By Amy Looker

The Liquor Stores Association of New South Wales (LSA NSW) has hit out at new guidelines proposed by the Office of Liquor, Gaming and Racing (OLGR) that would put a stop to discounting by bottleshops that the regulator deems to be "high risk".

The OLGR has released a draft proposal for the guidelines, which would tighten liquor promotions such as shopper docket offers, including two-for-one wine deals and beer promotions that are more than 50 per cent off the regular retail price.  

The LSA NSW said a move to outlaw shopper docket price promotions will also mean other forms of discounting will be banned, resulting in a hit to New South Wales shoppers.
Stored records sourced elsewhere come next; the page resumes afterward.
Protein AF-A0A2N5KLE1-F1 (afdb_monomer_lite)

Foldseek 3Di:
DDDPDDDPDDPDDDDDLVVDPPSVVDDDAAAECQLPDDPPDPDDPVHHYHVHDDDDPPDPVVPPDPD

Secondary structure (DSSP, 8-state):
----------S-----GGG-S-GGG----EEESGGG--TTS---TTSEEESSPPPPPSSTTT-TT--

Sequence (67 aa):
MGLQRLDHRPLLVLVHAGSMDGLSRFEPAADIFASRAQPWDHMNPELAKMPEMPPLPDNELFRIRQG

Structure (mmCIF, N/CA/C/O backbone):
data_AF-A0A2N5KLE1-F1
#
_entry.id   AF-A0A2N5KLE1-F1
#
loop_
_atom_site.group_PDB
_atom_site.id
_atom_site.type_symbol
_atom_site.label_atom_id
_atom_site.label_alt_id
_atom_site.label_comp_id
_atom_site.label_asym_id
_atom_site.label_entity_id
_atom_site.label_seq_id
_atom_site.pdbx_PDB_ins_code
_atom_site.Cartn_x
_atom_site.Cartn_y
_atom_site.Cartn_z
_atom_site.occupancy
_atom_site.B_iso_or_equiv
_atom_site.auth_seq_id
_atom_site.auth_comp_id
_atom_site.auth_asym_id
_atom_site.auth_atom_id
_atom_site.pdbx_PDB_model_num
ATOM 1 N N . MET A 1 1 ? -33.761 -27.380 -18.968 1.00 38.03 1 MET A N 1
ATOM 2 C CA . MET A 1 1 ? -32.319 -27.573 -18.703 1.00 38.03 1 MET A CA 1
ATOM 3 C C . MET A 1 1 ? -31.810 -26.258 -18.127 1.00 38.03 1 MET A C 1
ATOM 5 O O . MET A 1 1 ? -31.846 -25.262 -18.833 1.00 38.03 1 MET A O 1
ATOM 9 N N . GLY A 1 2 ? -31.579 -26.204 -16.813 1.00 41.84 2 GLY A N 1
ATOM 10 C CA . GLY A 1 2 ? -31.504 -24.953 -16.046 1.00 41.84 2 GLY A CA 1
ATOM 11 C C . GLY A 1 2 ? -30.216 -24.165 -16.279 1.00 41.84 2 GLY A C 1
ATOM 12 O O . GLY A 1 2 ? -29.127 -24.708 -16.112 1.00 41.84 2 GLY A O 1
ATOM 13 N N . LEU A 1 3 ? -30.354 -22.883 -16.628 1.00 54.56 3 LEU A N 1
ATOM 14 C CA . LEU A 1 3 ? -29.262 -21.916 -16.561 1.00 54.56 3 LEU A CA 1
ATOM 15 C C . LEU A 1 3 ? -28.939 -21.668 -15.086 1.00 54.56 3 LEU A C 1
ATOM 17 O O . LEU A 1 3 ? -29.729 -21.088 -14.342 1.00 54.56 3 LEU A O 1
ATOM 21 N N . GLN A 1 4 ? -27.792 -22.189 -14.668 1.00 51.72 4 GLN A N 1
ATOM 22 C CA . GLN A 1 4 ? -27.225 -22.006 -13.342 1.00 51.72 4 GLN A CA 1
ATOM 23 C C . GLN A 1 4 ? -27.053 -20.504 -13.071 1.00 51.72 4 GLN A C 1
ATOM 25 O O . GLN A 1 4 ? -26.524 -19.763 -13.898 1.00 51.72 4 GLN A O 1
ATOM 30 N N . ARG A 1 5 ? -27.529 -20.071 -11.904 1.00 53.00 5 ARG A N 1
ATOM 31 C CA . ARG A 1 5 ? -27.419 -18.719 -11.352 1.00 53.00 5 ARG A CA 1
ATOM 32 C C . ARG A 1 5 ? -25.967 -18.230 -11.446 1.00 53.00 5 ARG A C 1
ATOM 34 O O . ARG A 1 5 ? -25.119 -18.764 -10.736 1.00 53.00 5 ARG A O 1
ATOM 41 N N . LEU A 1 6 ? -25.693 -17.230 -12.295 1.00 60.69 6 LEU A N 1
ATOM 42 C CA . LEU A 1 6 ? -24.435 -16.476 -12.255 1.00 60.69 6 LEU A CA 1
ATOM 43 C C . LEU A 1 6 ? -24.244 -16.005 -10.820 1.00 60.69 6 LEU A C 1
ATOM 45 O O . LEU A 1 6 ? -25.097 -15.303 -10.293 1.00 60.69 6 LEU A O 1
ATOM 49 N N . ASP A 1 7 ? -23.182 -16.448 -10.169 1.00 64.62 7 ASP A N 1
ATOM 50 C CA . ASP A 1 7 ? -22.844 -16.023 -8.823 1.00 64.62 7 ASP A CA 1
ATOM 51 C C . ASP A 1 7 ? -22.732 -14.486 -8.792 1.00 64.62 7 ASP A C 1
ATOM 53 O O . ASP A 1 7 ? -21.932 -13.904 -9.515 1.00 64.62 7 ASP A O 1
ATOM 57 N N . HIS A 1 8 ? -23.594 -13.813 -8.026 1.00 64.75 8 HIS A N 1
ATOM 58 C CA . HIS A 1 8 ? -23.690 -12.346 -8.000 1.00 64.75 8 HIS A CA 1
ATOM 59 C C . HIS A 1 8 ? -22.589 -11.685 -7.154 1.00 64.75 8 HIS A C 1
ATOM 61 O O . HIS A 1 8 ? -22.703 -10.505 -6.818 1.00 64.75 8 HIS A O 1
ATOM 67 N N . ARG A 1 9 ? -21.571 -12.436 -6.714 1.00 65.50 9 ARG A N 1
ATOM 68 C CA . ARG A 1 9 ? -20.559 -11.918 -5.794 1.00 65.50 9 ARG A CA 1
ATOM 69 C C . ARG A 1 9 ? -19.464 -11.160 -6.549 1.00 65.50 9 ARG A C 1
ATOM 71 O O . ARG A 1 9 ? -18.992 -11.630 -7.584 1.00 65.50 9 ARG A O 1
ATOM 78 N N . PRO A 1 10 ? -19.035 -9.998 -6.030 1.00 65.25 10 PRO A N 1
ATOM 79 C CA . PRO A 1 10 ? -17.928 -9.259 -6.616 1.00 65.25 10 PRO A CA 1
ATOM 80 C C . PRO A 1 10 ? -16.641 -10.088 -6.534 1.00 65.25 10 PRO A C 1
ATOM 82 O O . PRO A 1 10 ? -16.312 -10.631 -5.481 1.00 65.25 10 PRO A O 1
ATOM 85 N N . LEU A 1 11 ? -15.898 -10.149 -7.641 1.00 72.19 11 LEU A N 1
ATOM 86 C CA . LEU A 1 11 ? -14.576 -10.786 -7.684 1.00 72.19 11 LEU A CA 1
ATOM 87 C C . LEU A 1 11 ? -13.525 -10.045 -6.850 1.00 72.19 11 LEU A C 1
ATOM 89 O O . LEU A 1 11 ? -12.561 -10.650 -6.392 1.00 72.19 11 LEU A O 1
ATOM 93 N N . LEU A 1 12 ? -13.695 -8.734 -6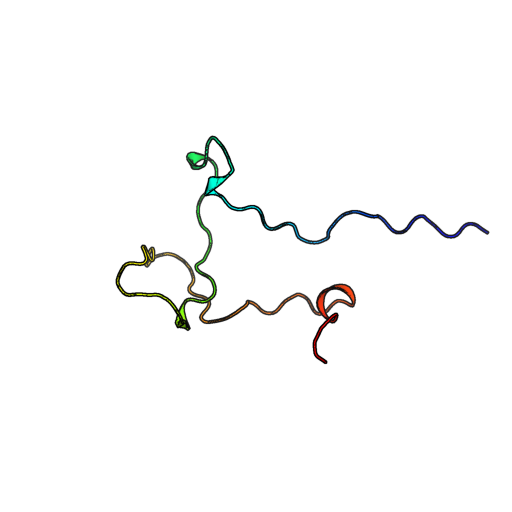.690 1.00 76.69 12 LEU A N 1
ATOM 94 C CA . LEU A 1 12 ? -12.819 -7.868 -5.918 1.00 76.69 12 LEU A CA 1
ATOM 95 C C . LEU A 1 12 ? -13.670 -6.807 -5.226 1.00 76.69 12 LEU A C 1
ATOM 97 O O . LEU A 1 12 ? -14.527 -6.184 -5.854 1.00 76.69 12 LEU A O 1
ATOM 101 N N . VAL A 1 13 ? -13.410 -6.591 -3.940 1.00 81.88 13 VAL A N 1
ATOM 102 C CA . VAL A 1 13 ? -14.005 -5.506 -3.160 1.00 81.88 13 VAL A CA 1
ATOM 103 C C . VAL A 1 13 ? -12.873 -4.674 -2.588 1.00 81.88 13 VAL A C 1
ATOM 105 O O . VAL A 1 13 ? -11.987 -5.198 -1.918 1.00 81.88 13 VAL A O 1
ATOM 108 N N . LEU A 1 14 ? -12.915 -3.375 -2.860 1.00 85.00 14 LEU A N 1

“In an extraordinary move, the NSW Government regulator is proposing to set a fixed price for alcohol, potentially opening up significant cross-border trade issues and disadvantaging NSW residents to all other Australians because they have formed a preliminary view that a bottle of wine on special is likely to encourage the abuse of liquor,” said LSA NSW chief executive officer, Terry Mott. 

“Price promotions have been a common feature of all liquor retailing since time immemorial. Independent, banner groups and chain operated packaged liquor stores, in addition to the large number of hotel bottleshops – use price to market their goods to shift brand purchase and attract customers, not to increase consumption. 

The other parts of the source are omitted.